Dora sah ihn in wortlosem Erstaunen an. Es war freilich das Beste, wenn der kaum nothdürftig verbundene Knabe sobald als möglich nach der Alm geschafft wurde, wo man ihm die nöthige Hilfe leisten konnte, daß aber Professor Normann sich selbst dazu erbot, erschien ihr doch sehr sonderbar. Dieser wartete übrigens gar nicht ihre Antwort ab, sondern hob den Knaben von neuem empor; die empfangene Zurechtweisung schien indessen doch gefruchtet zu haben, denn es war eine merkwürdig schonende und vorsichtige Bewegung, mit der er ihn in die Arme nahm, während seine Stimme schon wieder sehr befehlshaberisch klang.

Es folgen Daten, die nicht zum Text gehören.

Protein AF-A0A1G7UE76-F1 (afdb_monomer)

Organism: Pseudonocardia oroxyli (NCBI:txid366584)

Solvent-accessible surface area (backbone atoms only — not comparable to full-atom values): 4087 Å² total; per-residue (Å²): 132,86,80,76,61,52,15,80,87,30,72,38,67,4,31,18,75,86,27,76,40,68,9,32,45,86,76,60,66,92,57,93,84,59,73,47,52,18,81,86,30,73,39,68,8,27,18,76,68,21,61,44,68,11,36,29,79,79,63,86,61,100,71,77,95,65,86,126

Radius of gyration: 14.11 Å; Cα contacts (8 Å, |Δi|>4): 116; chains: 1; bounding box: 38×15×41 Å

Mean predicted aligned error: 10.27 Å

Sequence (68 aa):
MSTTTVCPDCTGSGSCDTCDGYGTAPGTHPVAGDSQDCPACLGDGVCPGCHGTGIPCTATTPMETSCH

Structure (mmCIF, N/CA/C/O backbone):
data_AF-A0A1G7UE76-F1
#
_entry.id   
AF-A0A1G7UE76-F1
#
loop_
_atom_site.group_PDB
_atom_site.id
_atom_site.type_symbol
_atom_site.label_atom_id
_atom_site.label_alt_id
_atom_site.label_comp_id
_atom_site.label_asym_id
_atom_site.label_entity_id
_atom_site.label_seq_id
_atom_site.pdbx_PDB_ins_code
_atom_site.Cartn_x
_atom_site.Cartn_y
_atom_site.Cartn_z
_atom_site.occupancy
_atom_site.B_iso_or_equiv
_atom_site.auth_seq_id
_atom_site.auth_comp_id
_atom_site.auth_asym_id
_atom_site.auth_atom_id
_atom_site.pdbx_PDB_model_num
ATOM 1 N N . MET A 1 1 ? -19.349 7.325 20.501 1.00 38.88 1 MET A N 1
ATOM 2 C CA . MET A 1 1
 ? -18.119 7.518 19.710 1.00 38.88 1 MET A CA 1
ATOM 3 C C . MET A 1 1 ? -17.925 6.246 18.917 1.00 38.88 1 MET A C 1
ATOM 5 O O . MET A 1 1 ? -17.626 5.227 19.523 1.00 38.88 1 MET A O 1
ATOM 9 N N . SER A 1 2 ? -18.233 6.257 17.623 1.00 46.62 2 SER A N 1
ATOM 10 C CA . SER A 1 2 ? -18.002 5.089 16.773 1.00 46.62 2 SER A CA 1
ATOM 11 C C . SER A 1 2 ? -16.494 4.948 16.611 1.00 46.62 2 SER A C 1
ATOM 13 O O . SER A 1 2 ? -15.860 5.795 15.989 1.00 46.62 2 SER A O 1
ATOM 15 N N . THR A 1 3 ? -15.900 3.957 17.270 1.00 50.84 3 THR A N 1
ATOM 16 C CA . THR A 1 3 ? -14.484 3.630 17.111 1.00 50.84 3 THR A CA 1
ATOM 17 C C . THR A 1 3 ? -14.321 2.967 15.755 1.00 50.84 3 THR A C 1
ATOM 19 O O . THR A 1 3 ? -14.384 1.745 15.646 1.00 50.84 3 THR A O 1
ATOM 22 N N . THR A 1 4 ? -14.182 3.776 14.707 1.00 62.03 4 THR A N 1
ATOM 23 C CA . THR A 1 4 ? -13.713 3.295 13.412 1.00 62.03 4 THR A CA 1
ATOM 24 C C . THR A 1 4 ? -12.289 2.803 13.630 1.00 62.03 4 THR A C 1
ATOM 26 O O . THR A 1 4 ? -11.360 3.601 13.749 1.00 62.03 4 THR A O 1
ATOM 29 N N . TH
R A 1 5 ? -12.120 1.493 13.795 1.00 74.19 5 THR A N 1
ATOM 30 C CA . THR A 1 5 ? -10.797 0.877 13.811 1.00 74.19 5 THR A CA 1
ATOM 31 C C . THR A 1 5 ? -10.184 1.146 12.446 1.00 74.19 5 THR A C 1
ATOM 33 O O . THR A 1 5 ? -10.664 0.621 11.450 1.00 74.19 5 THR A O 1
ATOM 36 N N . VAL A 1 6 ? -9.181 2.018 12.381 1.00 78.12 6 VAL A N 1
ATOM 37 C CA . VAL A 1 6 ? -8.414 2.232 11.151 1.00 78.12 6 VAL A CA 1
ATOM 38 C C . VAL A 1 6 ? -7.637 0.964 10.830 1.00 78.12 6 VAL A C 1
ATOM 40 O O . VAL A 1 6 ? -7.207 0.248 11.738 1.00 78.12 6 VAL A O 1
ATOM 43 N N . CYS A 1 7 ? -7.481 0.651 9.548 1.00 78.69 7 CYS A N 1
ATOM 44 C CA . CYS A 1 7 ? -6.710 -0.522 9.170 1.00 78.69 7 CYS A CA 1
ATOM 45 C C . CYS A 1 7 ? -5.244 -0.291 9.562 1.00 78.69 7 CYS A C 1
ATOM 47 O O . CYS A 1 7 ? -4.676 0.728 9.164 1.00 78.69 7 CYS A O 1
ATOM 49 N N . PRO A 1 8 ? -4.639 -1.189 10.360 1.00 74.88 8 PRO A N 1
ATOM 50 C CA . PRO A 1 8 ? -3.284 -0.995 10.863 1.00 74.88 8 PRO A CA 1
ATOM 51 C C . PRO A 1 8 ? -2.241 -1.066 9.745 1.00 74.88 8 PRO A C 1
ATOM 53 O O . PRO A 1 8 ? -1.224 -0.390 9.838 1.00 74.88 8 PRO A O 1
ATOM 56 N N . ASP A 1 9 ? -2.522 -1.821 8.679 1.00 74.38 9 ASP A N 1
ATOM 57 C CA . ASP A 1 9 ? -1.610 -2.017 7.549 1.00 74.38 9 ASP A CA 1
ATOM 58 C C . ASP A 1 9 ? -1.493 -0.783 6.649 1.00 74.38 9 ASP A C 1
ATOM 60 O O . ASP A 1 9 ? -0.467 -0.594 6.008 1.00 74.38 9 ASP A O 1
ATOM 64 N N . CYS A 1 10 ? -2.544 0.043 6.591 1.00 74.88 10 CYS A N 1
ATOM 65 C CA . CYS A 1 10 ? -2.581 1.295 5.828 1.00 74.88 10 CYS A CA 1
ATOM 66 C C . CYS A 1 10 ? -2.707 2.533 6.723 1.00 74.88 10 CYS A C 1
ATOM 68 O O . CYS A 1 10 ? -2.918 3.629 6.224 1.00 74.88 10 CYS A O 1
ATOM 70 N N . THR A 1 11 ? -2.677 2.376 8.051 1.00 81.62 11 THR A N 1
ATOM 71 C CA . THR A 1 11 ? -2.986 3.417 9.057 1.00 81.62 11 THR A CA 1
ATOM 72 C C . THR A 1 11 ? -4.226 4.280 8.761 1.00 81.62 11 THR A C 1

„Jetzt legst Du den Kopf an meine Schulter und rührst Dich nicht – so! Und nun kannst Du zum dritten Male ohnmächtig werden, wenn es Dir Vergnügen macht!“

Er trat mit dem Knaben in den Armen den Rückweg an, während Dora folgte. Die schmächtige Gestalt Friedels war keine schwere Last, aber auf dem steilen, schattenlosen Bergwege, auf welchen die Sonne in voller Mittagsgluth niederbrannte, machte sie sich doch sehr fühlbar, zumal für den Herrn Professor, der nicht gewohnt war, irgend etwas zu tragen. Jetzt keuchte er und verlor den Athem, jetzt rann ihm der Schweiß in Strömen von der Stirn. Er ging zwar unverdrossen weiter, aber sie wurde ihm doch blutsauer, diese erste Leistung im Dienste der „sogenannten Menschenliebe“.




Die Wohnung des Professors Herwig in Schlehdorf war ziemlich einfach, wie man es in dem kleinen Bergorte nicht anders erwarten konnte, und ließ manche der gewohnten Bequemlichkeiten vermissen, aber das Häuschen war freundlich und sauber und hatte die volle Aussicht auf das Gebirge. Ein kleiner Garten trennte es von dem Nebenhause, wo sich Professor Normann angesiedelt hatte, und selbstverständlich verkehrte man bei der nahen Nachbarschaft täglich miteinander.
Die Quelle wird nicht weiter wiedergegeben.